Work request
For the listing below, print exactly the lines from the line with "ATOM 27 C C" to the line with "ATOM 44 C C", both included, and nothing beyond them.

Data shown
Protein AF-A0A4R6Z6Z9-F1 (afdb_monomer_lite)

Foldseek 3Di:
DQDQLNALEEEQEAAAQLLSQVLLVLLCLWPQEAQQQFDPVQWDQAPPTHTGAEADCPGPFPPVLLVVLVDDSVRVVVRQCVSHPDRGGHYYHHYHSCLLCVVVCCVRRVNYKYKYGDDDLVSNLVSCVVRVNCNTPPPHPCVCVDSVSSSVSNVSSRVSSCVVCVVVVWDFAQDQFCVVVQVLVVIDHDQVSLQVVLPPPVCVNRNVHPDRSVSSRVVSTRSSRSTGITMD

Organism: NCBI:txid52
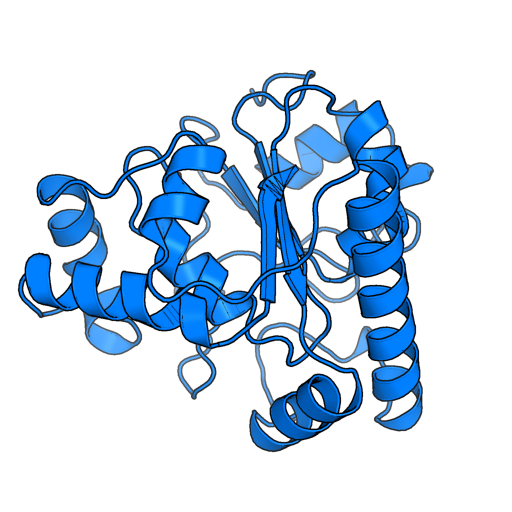0092

Sequence (232 aa):
MIDPSGKGLIFVTGAPGSKWSAISHAVMYAQGINTSDLSMQRAQSNTPLHFGNYFGPGMEYGDRFADLPSMSREDLLQEFARPYEHVEGTLLLKSHLFSRHLPALQNFFPAARFLLVHRSDQQCLSWWQQSGGFRISFPDYTWYEDSANMALQIALDNAGIAAFAQANGKPLKRHRSLAPVLAQLGLSYATARTNELGATPFEVKYGFGGRPAAEIEADCHATARLASLCVV

pLDDT: mean 94.95, std 6.31, range [59.22, 98.88]

Secondary structure (DSSP, 8-state):
---TT-TTEEEEEE-TTSSHHHHHHHHHTBTTB--TT--TTSEE-SSSPEES--BSTTSSB-GGGGGGGGS-HHHHHHHHHTTSS---SBEEEE-STHHHHHHHHHHH-TT-EEEEEE--HHHHHHHHHHTTGGG-SSS--GGG-SHHHHHHHHHHHHHHHHHHHHHTT---EE-SSSHHHHHHTT--B-HHHHHHHHTSHHHHHHSS-SS-HHHHHHHHHHGGGSSEEEE-

Structure (mmCIF, N/CA/C/O backbone):
data_AF-A0A4R6Z6Z9-F1
#
_entry.id   AF-A0A4R6Z6Z9-F1
#
loop_
_atom_site.group_PDB
_atom_site.id
_atom_site.type_symbol
_atom_site.label_atom_id
_atom_site.label_alt_id
_atom_site.label_comp_id
_atom_site.label_asym_id
_atom_site.label_entity_id
_atom_site.label_seq_id
_atom_site.pdbx_PDB_ins_code
_atom_site.Cartn_x
_atom_site.Cartn_y
_atom_site.Cartn_z
_atom_site.occupancy
_atom_site.B_iso_or_equiv
_atom_site.auth_seq_id
_atom_site.auth_comp_id
_atom_site.auth_asym_id
_atom_site.auth_atom_id
_atom_site.pdbx_PDB_model_num
ATOM 1 N N . MET A 1 1 ? 15.950 8.655 9.911 1.00 86.12 1 MET A N 1
ATOM 2 C CA . MET A 1 1 ? 14.965 7.894 10.717 1.00 86.12 1 MET A CA 1
ATOM 3 C C . MET A 1 1 ? 13.572 8.243 10.227 1.00 86.12 1 MET A C 1
ATOM 5 O O . MET A 1 1 ? 13.399 9.354 9.737 1.00 86.12 1 MET A O 1
ATOM 9 N N . ILE A 1 2 ? 12.615 7.321 10.337 1.00 96.88 2 ILE A N 1
ATOM 10 C CA . ILE A 1 2 ? 11.211 7.597 9.999 1.00 96.88 2 ILE A CA 1
ATOM 11 C C . ILE A 1 2 ? 10.670 8.672 10.956 1.00 96.88 2 ILE A C 1
ATOM 13 O O . ILE A 1 2 ? 10.988 8.656 12.146 1.00 96.88 2 ILE A O 1
ATOM 17 N N . ASP A 1 3 ? 9.882 9.615 10.436 1.00 97.50 3 ASP A N 1
ATOM 18 C CA . ASP A 1 3 ? 9.231 10.650 11.242 1.00 97.50 3 ASP A CA 1
ATOM 19 C C . ASP A 1 3 ? 8.258 10.004 12.255 1.00 97.50 3 ASP A C 1
ATOM 21 O O . ASP A 1 3 ? 7.376 9.247 11.836 1.00 97.50 3 ASP A O 1
ATOM 25 N N . PRO A 1 4 ? 8.362 10.296 13.567 1.00 97.44 4 PRO A N 1
ATOM 26 C CA . PRO A 1 4 ? 7.514 9.670 14.582 1.00 97.44 4 PRO A CA 1
ATOM 27 C C . PRO A 1 4 ? 6.012 9.932 14.429 1.00 97.44 4 PRO A C 1
ATOM 29 O O . PRO A 1 4 ? 5.209 9.169 14.955 1.00 97.44 4 PRO A O 1
ATOM 32 N N . SER A 1 5 ? 5.611 10.989 13.718 1.00 97.94 5 SER A N 1
ATOM 33 C CA . SER A 1 5 ? 4.201 11.250 13.394 1.00 97.94 5 SER A CA 1
ATOM 34 C C . SER A 1 5 ? 3.672 10.378 12.250 1.00 97.94 5 SER A C 1
ATOM 36 O O . SER A 1 5 ? 2.475 10.391 11.970 1.00 97.94 5 SER A O 1
ATOM 38 N N . GLY A 1 6 ? 4.553 9.644 11.564 1.00 98.19 6 GLY A N 1
ATOM 39 C CA . GLY A 1 6 ? 4.252 8.886 10.355 1.00 98.19 6 GLY A CA 1
ATOM 40 C C . GLY A 1 6 ? 4.248 9.719 9.077 1.00 98.19 6 GLY A C 1
ATOM 41 O O . GLY A 1 6 ? 3.826 9.228 8.029 1.00 98.19 6 GLY A O 1
ATOM 42 N N . LYS A 1 7 ? 4.728 10.968 9.119 1.00 98.00 7 LYS A N 1
ATOM 43 C CA . LYS A 1 7 ? 4.937 11.762 7.905 1.00 98.00 7 LYS A CA 1
ATOM 44 C C . LYS A 1 7 ? 5.863 10.999 6.951 1.00 98.00 7 LYS A C 1
ATOM 46 O O . LYS A 1 7 ? 6.958 10.591 7.319 1.00 98.00 7 LYS A O 1
ATOM 51 N N . GLY A 1 8 ? 5.416 10.816 5.710 1.00 97.94 8 GLY A N 1
ATOM 52 C CA . GLY A 1 8 ? 6.136 10.005 4.721 1.00 97.94 8 GLY A CA 1
ATOM 53 C C . GLY A 1 8 ? 5.757 8.521 4.723 1.00 97.94 8 GLY A C 1
ATOM 54 O O . GLY A 1 8 ? 6.211 7.792 3.853 1.00 97.94 8 GLY A O 1
ATOM 55 N N . LEU A 1 9 ? 4.865 8.067 5.605 1.00 98.81 9 LEU A N 1
ATOM 56 C CA . LEU A 1 9 ? 4.297 6.720 5.535 1.00 98.81 9 LEU A CA 1
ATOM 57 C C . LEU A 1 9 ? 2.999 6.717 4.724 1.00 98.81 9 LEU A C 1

Exercise answer
ATOM 27 C C . PRO A 1 4 ? 6.012 9.932 14.429 1.00 97.44 4 PRO A C 1
ATOM 29 O O . PRO A 1 4 ? 5.209 9.169 14.955 1.00 97.44 4 PRO A O 1
ATOM 32 N N . SER A 1 5 ? 5.611 10.989 13.718 1.00 97.94 5 SER A N 1
ATOM 33 C CA . SER A 1 5 ? 4.201 11.250 13.394 1.00 97.94 5 SER A CA 1
ATOM 34 C C . SER A 1 5 ? 3.672 10.378 12.250 1.00 97.94 5 SER A C 1
ATOM 36 O O . SER A 1 5 ? 2.475 10.391 11.970 1.00 97.94 5 SER A O 1
ATOM 38 N N . GLY A 1 6 ? 4.553 9.644 11.564 1.00 98.19 6 GLY A N 1
ATOM 39 C CA . GLY A 1 6 ? 4.252 8.886 10.355 1.00 98.19 6 GLY A CA 1
ATOM 40 C C . GLY A 1 6 ? 4.248 9.719 9.077 1.00 98.19 6 GLY A C 1
ATOM 41 O O . GLY A 1 6 ? 3.826 9.228 8.029 1.00 98.19 6 GLY A O 1
ATOM 42 N N . LYS A 1 7 ? 4.728 10.968 9.119 1.00 98.00 7 LYS A N 1
ATOM 43 C CA . LYS A 1 7 ? 4.937 11.762 7.905 1.00 98.00 7 LYS A CA 1
ATOM 44 C C . LYS A 1 7 ? 5.863 10.999 6.951 1.00 98.00 7 LYS A C 1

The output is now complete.